To confront adversaries who threaten to hold our critical infrastructure at risk, the President must have options and the legal framework to confront adversaries who use cyberspace for malicious purposes. A legal, appropriate, proportional U.S. response to adversary activity should include elements of deterrence, capabilities that can de-escalate an international crisis, and the legal recognition that much of what the Islamic State and al Qa`ida publishes on the internet is the information operations of a declared enemy and therefore unprotected speech.
Our very restraint has served to advance greater and more adversary cyberspace operations and has had the perverse effect of advancing (not dissuading) military escalation by making our maneuver and escalation control options in cyberspace more difficult for the United States. The farther we fall behind addressing capabilities to threaten our critical infrastructure via cyberspace, the more we make escalation more manageable for adversaries and less possible for the United States and its allies.

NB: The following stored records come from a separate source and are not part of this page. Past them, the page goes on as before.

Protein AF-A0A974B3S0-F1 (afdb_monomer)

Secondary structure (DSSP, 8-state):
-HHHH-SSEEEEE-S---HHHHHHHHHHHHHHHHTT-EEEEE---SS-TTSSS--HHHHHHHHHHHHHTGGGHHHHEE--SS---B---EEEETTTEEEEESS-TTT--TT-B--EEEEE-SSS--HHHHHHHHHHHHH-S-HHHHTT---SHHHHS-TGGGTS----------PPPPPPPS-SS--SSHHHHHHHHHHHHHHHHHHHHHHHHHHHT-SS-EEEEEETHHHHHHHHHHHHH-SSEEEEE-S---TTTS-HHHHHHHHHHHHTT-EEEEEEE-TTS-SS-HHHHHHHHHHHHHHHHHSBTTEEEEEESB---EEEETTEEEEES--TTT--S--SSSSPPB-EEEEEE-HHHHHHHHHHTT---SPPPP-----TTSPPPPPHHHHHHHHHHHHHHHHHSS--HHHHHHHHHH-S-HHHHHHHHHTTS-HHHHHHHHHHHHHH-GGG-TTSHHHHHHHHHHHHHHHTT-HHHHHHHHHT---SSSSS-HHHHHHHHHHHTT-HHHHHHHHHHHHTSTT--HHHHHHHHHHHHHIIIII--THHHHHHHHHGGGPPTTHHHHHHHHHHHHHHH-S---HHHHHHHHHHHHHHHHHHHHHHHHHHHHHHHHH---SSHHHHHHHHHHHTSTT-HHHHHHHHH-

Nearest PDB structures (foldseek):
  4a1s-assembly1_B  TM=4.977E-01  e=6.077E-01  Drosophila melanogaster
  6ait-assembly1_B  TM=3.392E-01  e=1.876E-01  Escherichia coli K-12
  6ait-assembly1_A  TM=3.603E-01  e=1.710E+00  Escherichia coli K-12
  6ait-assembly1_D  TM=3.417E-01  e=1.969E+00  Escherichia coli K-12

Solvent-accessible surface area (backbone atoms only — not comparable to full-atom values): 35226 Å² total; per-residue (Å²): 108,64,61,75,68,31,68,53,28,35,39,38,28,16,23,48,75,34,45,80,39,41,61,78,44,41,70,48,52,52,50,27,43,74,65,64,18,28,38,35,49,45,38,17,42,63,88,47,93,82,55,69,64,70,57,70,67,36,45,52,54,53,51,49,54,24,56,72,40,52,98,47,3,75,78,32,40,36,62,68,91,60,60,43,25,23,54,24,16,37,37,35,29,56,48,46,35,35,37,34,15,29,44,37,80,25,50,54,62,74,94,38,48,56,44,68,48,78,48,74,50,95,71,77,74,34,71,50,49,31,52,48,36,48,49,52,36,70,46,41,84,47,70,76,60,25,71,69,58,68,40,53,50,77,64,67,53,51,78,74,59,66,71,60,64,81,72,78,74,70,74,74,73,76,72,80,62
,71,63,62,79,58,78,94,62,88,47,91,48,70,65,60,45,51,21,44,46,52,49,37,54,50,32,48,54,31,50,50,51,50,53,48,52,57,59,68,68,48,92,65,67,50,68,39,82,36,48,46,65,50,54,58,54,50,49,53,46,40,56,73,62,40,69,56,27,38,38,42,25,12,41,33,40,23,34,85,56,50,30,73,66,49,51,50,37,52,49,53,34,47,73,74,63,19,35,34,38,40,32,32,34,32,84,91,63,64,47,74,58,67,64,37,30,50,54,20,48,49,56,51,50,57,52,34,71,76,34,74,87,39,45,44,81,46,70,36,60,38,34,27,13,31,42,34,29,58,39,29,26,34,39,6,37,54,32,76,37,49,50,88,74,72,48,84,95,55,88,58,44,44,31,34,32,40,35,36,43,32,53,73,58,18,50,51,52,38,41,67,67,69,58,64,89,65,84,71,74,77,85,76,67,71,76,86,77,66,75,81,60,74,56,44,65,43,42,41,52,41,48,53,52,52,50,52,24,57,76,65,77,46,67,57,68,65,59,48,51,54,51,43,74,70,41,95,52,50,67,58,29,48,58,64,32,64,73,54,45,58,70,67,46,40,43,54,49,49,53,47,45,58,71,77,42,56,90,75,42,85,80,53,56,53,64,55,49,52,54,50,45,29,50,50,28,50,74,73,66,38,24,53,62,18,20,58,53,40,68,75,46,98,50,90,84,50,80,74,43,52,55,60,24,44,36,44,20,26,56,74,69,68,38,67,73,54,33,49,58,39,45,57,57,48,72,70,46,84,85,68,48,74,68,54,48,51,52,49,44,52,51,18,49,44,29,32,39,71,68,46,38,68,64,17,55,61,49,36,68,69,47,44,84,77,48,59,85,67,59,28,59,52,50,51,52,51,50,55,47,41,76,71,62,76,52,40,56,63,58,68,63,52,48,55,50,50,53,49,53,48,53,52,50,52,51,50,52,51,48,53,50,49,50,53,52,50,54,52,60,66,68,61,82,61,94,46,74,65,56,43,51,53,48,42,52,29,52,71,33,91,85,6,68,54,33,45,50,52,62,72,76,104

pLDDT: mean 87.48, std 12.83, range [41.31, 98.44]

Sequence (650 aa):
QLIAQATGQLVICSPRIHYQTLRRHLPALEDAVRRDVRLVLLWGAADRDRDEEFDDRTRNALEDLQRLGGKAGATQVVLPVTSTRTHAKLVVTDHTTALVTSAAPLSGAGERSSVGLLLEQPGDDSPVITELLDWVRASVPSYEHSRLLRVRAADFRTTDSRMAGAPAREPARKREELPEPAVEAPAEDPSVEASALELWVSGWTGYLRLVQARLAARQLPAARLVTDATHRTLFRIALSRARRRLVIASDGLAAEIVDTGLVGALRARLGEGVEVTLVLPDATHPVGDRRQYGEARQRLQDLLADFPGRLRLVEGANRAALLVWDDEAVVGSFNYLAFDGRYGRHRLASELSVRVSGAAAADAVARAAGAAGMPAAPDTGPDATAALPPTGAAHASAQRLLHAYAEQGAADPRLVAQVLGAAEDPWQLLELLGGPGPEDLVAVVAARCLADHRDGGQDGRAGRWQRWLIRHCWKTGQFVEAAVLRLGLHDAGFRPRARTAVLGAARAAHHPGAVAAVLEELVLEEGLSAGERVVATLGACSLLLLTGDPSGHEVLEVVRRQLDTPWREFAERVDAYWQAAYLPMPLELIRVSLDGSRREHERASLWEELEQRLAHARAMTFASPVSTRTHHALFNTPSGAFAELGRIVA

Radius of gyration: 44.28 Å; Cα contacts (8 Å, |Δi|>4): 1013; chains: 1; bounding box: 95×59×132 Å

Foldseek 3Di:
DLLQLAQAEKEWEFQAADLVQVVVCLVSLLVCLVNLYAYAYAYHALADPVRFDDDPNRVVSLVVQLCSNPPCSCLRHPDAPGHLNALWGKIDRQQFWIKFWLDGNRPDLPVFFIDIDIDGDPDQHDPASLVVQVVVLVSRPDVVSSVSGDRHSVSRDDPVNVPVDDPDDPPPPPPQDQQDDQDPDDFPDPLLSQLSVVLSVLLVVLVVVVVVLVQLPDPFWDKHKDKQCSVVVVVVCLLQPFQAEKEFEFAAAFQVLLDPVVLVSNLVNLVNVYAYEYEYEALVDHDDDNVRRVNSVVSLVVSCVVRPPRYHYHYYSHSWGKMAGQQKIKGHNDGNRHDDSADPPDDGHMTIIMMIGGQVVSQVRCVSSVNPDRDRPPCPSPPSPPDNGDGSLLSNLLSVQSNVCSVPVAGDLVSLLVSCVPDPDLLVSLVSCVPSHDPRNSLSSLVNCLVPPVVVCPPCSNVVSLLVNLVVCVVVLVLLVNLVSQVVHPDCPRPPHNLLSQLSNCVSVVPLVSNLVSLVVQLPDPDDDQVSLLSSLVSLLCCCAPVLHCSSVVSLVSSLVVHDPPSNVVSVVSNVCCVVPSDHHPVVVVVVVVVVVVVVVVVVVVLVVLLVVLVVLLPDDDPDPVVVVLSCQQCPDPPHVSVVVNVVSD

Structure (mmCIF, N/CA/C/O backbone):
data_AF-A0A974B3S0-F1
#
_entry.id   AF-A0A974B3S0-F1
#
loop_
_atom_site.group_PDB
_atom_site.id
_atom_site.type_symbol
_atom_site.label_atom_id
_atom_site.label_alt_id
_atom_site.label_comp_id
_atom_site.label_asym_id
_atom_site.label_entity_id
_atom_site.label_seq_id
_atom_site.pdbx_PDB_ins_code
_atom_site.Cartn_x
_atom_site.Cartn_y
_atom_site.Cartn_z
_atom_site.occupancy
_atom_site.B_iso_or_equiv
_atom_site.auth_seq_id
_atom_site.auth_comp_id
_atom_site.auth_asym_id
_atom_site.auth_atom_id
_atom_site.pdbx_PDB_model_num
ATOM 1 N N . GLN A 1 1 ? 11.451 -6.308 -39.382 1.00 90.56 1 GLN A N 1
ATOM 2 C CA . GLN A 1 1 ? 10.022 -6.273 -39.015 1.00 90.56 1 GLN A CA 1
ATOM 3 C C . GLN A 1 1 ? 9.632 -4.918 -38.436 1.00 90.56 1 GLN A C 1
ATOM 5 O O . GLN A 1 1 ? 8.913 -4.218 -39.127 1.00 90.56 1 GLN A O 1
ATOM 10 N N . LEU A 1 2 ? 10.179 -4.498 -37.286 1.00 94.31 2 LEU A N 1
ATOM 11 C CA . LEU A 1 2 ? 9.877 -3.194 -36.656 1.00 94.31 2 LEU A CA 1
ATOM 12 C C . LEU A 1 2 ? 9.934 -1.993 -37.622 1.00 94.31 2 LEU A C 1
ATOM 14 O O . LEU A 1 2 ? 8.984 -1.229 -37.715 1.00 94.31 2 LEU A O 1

In the future, the Department of Defense must engage in timely defensive and offensive operations for cyberspace to cease being the domain where US interests, wealth, and proprietary information continue to be lost to adversary activity. The Department must rescind the previous failed approach and shift to an operational mindset in the cyber domain, just like it has in all the others. Failure to do so will result in the very environment we fear most — one where our adversaries take what they can via cyberspace, meddle in our politics, and shape new political realities, while we stand by naively expecting international law and norms regarding sovereignty, proprietary information, and wealth to be respected because we showed restraint.

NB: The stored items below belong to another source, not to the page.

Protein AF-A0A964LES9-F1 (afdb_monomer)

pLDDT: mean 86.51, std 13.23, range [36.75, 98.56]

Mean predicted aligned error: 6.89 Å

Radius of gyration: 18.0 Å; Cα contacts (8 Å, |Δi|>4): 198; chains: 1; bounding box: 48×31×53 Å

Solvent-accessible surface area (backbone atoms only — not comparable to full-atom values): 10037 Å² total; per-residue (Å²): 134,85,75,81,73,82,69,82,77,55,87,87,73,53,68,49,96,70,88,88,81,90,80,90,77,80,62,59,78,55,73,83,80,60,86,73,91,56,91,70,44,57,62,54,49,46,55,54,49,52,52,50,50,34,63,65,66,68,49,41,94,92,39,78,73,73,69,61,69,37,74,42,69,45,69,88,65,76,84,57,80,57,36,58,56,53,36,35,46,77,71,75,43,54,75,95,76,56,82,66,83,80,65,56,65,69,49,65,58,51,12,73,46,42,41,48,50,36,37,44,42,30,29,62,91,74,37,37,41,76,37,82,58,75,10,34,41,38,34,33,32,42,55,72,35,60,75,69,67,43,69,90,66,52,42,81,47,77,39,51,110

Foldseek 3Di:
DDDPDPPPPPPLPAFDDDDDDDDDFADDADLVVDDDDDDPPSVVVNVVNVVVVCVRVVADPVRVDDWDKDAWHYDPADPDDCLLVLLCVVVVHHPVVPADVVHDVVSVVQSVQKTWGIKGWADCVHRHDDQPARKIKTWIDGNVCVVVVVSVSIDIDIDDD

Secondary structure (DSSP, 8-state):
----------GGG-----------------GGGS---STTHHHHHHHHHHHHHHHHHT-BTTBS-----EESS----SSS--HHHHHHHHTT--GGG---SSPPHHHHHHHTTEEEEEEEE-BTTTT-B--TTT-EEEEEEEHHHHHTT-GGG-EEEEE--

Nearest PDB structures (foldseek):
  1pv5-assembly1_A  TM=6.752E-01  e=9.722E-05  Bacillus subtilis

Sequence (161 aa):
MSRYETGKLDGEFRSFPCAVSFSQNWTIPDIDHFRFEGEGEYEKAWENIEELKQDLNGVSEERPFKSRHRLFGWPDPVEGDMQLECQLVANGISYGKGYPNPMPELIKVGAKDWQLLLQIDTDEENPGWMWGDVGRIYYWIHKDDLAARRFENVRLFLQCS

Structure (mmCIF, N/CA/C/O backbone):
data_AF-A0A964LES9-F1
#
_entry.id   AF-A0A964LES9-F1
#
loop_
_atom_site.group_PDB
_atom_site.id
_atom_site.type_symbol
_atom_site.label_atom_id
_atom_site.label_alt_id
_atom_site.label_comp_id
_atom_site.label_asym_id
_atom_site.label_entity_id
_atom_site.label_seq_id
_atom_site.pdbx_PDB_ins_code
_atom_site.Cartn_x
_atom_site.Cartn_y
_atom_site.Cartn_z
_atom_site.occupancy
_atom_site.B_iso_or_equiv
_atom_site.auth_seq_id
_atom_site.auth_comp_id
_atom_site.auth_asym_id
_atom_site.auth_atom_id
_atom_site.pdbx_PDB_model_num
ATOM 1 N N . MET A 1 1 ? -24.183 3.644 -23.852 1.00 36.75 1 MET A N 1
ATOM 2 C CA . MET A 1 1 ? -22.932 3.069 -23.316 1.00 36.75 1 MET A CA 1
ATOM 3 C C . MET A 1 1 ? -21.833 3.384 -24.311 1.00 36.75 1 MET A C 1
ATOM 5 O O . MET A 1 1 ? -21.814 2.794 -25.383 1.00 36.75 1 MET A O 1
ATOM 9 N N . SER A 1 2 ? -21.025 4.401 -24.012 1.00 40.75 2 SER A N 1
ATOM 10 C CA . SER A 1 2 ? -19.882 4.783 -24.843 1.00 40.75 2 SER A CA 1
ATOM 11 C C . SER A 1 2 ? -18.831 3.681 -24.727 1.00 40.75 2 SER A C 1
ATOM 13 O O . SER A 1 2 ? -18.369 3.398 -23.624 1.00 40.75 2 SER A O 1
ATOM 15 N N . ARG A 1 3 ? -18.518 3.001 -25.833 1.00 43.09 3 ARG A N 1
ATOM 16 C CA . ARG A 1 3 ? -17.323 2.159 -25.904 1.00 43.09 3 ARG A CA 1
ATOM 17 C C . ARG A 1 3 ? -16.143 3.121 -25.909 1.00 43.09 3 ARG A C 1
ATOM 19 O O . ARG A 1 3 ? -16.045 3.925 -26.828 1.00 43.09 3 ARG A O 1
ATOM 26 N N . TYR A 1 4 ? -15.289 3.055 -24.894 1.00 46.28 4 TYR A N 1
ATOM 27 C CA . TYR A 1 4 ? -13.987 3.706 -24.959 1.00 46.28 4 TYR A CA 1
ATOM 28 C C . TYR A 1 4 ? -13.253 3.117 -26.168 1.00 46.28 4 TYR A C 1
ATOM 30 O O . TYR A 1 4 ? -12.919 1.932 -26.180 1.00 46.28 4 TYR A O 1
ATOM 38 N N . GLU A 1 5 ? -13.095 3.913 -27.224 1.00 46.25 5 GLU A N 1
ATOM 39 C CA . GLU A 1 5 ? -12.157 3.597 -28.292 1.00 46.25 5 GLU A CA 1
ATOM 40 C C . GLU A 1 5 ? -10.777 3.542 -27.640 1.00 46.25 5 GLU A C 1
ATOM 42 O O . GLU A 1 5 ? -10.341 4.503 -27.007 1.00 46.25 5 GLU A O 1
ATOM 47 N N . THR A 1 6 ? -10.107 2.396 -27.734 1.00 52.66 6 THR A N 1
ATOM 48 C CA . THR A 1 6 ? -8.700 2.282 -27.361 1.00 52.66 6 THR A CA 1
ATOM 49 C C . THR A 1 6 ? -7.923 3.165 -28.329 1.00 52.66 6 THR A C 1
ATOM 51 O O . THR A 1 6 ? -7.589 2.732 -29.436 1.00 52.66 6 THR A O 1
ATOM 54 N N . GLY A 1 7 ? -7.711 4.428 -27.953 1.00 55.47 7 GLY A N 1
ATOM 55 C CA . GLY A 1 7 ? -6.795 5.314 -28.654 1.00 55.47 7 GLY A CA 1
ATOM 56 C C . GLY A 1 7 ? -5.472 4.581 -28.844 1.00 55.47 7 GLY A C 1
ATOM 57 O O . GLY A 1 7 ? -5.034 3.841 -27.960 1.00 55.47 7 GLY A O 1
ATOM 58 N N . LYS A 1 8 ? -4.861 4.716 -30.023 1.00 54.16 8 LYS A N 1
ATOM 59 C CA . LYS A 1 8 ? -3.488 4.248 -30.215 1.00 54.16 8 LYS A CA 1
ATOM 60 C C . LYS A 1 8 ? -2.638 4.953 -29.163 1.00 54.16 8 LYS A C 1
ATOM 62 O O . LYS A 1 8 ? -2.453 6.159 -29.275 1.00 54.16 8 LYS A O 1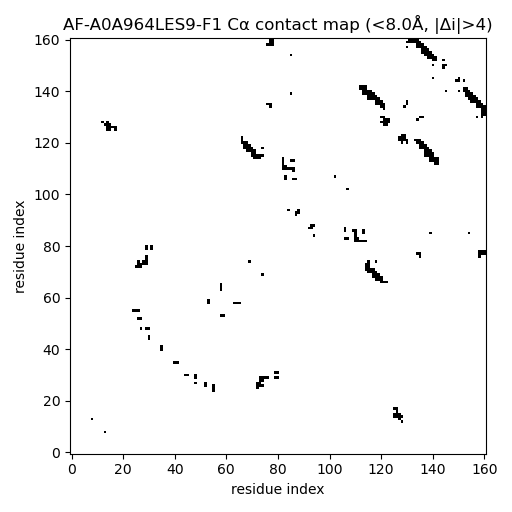
ATOM 67 N N . LEU A 1 9 ? -2.157 4.202 -28.175 1.00 58.03 9 LEU A N 1
ATOM 68 C CA . LEU A 1 9 ? -1.062 4.646 -27.327 1.00 58.03 9 LEU A CA 1
ATOM 69 C C . LEU A 1 9 ? 0.092 4.965 -28.285 1.00 58.03 9 LEU A C 1
ATOM 71 O O . LEU A 1 9 ? 0.536 4.106 -29.056 1.00 58.03 9 LEU A O 1
ATOM 75 N N . ASP A 1 10 ? 0.466 6.234 -28.345 1.00 58.16 10 ASP A N 1
ATOM 76 C CA . ASP A 1 10 ? 1.651 6.701 -29.044 1.00 58.16 10 ASP A CA 1
ATOM 77 C C . ASP A 1 10 ? 2.911 6.119 -28.382 1.00 58.16 10 ASP A C 1
ATOM 79 O O . ASP A 1 10 ? 2.863 5.390 -27.389 1.00 58.16 10 ASP A O 1
ATOM 83 N N . GLY A 1 11 ? 4.069 6.336 -29.007 1.00 58.81 11 GLY A N 1
ATOM 84 C CA . GLY A 1 11 ? 5.322 5.701 -28.588 1.00 58.81 11 GLY A CA 1
ATOM 85 C C . GLY A 1 11 ? 5.756 6.007 -27.150 1.00 58.81 11 GLY A C 1
ATOM 86 O O . GLY A 1 11 ? 6.621 5.291 -26.652 1.00 58.81 11 GLY A O 1
ATOM 87 N N . GLU A 1 12 ? 5.161 7.015 -26.508 1.00 61.53 12 GLU A N 1
ATOM 88 C CA . GLU A 1 12 ? 5.516 7.510 -25.173 1.00 61.53 12 GLU A CA 1
ATOM 89 C C . GLU A 1 12 ? 4.939 6.668 -24.022 1.00 61.53 12 GLU A C 1
ATOM 91 O O . GLU A 1 12 ? 5.509 6.677 -22.940 1.00 61.53 12 GLU A O 1
ATOM 96 N N . PHE A 1 13 ? 3.901 5.850 -24.245 1.00 66.31 13 PHE A N 1
ATOM 97 C CA . PHE A 1 13 ? 3.311 4.982 -23.202 1.00 66.31 13 PHE A CA 1
ATOM 98 C C . PHE A 1 13 ? 3.594 3.490 -23.426 1.00 66.31 13 PHE A C 1
ATOM 100 O O . PHE A 1 13 ? 2.767 2.619 -23.132 1.00 66.31 13 PHE A O 1
ATOM 107 N N . ARG A 1 14 ? 4.751 3.168 -24.015 1.00 71.81 14 ARG A N 1
ATOM 108 C CA . ARG A 1 14 ? 5.150 1.778 -24.262 1.00 71.81 14 ARG A CA 1
ATOM 109 C C . ARG A 1 14 ? 5.530 1.099 -22.954 1.00 71.81 14 ARG A C 1
ATOM 111 O O . ARG A 1 14 ? 6.516 1.465 -22.335 1.00 71.81 14 ARG A O 1
ATOM 118 N N . SER A 1 15 ? 4.791 0.049 -22.613 1.00 79.50 15 SER A N 1
ATOM 119 C CA . SER A 1 15 ? 5.236 -0.938 -21.634 1.00 79.50 15 SER A CA 1
ATOM 120 C C . SER A 1 15 ? 5.711 -2.200 -22.340 1.00 79.50 15 SER A C 1
ATOM 122 O O . SER A 1 15 ? 5.209 -2.568 -23.410 1.00 79.50 15 SER A O 1
ATOM 124 N N . PHE A 1 16 ? 6.684 -2.870 -21.740 1.00 81.75 16 PHE A N 1
ATOM 125 C CA . PHE A 1 16 ? 7.219 -4.124 -22.244 1.00 81.75 16 PHE A CA 1
ATOM 126 C C . PHE A 1 16 ? 6.779 -5.276 -21.342 1.00 81.75 16 PHE A C 1
ATOM 128 O O . PHE A 1 16 ? 6.797 -5.141 -20.120 1.00 81.75 16 PHE A O 1
ATOM 135 N N . PRO A 1 17 ? 6.385 -6.431 -21.903 1.00 85.94 17 PRO A N 1
ATOM 136 C CA . PRO A 1 17 ? 6.217 -7.628 -21.098 1.00 85.94 17 PRO A CA 1
ATOM 137 C C . PRO A 1 17 ? 7.530 -7.950 -20.381 1.00 85.94 17 PRO A C 1
ATOM 139 O O . PRO A 1 17 ? 8.571 -8.094 -21.024 1.00 85.94 17 PRO A O 1
ATOM 142 N N . CYS A 1 18 ? 7.475 -8.100 -19.063 1.00 87.81 18 CYS A N 1
ATOM 143 C CA . CYS A 1 18 ? 8.614 -8.479 -18.241 1.00 87.81 18 CYS A CA 1
ATOM 144 C C . CYS A 1 18 ? 8.290 -9.737 -17.424 1.00 87.81 18 CYS A C 1
ATOM 146 O O . CYS A 1 18 ? 7.128 -10.090 -17.204 1.00 87.81 18 CYS A O 1
ATOM 148 N N . ALA A 1 19 ? 9.329 -10.465 -17.017 1.00 90.75 19 ALA A N 1
ATOM 149 C CA . ALA A 1 19 ? 9.161 -11.606 -16.130 1.00 90.75 19 ALA A CA 1
ATOM 150 C C . ALA A 1 19 ? 8.921 -11.117 -14.697 1.00 90.75 19 ALA A C 1
ATOM 152 O O . ALA A 1 19 ? 9.601 -10.208 -14.230 1.00 90.75 19 ALA A O 1
ATOM 153 N N . VAL A 1 20 ? 7.998 -11.763 -13.986 1.00 90.44 20 VAL A N 1
ATOM 154 C CA . VAL A 1 20 ? 7.761 -11.485 -12.566 1.00 90.44 20 VAL A CA 1
ATOM 155 C C . VAL A 1 20 ? 8.575 -12.461 -11.722 1.00 90.44 20 VAL A C 1
ATOM 157 O O . VAL A 1 20 ? 8.438 -13.677 -11.865 1.00 90.44 20 VAL A O 1
ATOM 160 N N . SER A 1 21 ? 9.399 -11.931 -10.821 1.00 91.56 21 SER A N 1
ATOM 161 C CA . SER A 1 21 ? 10.096 -12.702 -9.790 1.00 91.56 21 SER A CA 1
ATOM 162 C C . SER A 1 21 ? 9.573 -12.320 -8.414 1.00 91.56 21 SER A C 1
ATOM 164 O O . SER A 1 21 ? 9.537 -11.140 -8.074 1.00 91.56 21 SER A O 1
ATOM 166 N N . PHE A 1 22 ? 9.209 -13.315 -7.609 1.00 93.38 22 PHE A N 1
ATOM 167 C CA . PHE A 1 22 ? 8.725 -13.089 -6.252 1.00 93.38 22 PHE A CA 1
ATOM 168 C C . PHE A 1 22 ? 9.833 -13.326 -5.230 1.00 93.38 22 PHE A C 1
ATOM 170 O O . PHE A 1 22 ? 10.567 -14.311 -5.305 1.00 93.38 22 PHE A O 1
ATOM 177 N N . SER A 1 23 ? 9.892 -12.452 -4.233 1.00 92.81 23 SER A N 1
ATOM 178 C CA . SER A 1 23 ? 10.693 -12.619 -3.024 1.00 92.81 23 SER A CA 1
ATOM 179 C C . SER A 1 23 ? 9.886 -12.153 -1.821 1.00 92.81 23 SER A C 1
ATOM 181 O O . SER A 1 23 ? 9.071 -11.239 -1.936 1.00 92.81 23 SER A O 1
ATOM 183 N N . GLN A 1 24 ? 10.125 -12.759 -0.662 1.00 93.25 24 GLN A N 1
ATOM 184 C CA . GLN A 1 24 ? 9.564 -12.277 0.595 1.00 93.25 24 GLN A CA 1
ATOM 185 C C . GLN A 1 24 ? 10.468 -11.197 1.180 1.00 93.25 24 GLN A C 1
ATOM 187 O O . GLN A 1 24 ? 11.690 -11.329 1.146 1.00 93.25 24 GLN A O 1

Military cyberspace operations must become ‘normalized’ with our other DoD military operations in order for the United States to match the pace and scale of adversary operations. Today, throughout many theaters, U.S. commanders make decisions that involve the loss of life under well-defined, delegated authority structures. Treating cyberspace as somehow extraordinarily unique risks making cyberspace more predictable for our adversaries and advancing the very instability we are trying to avoid.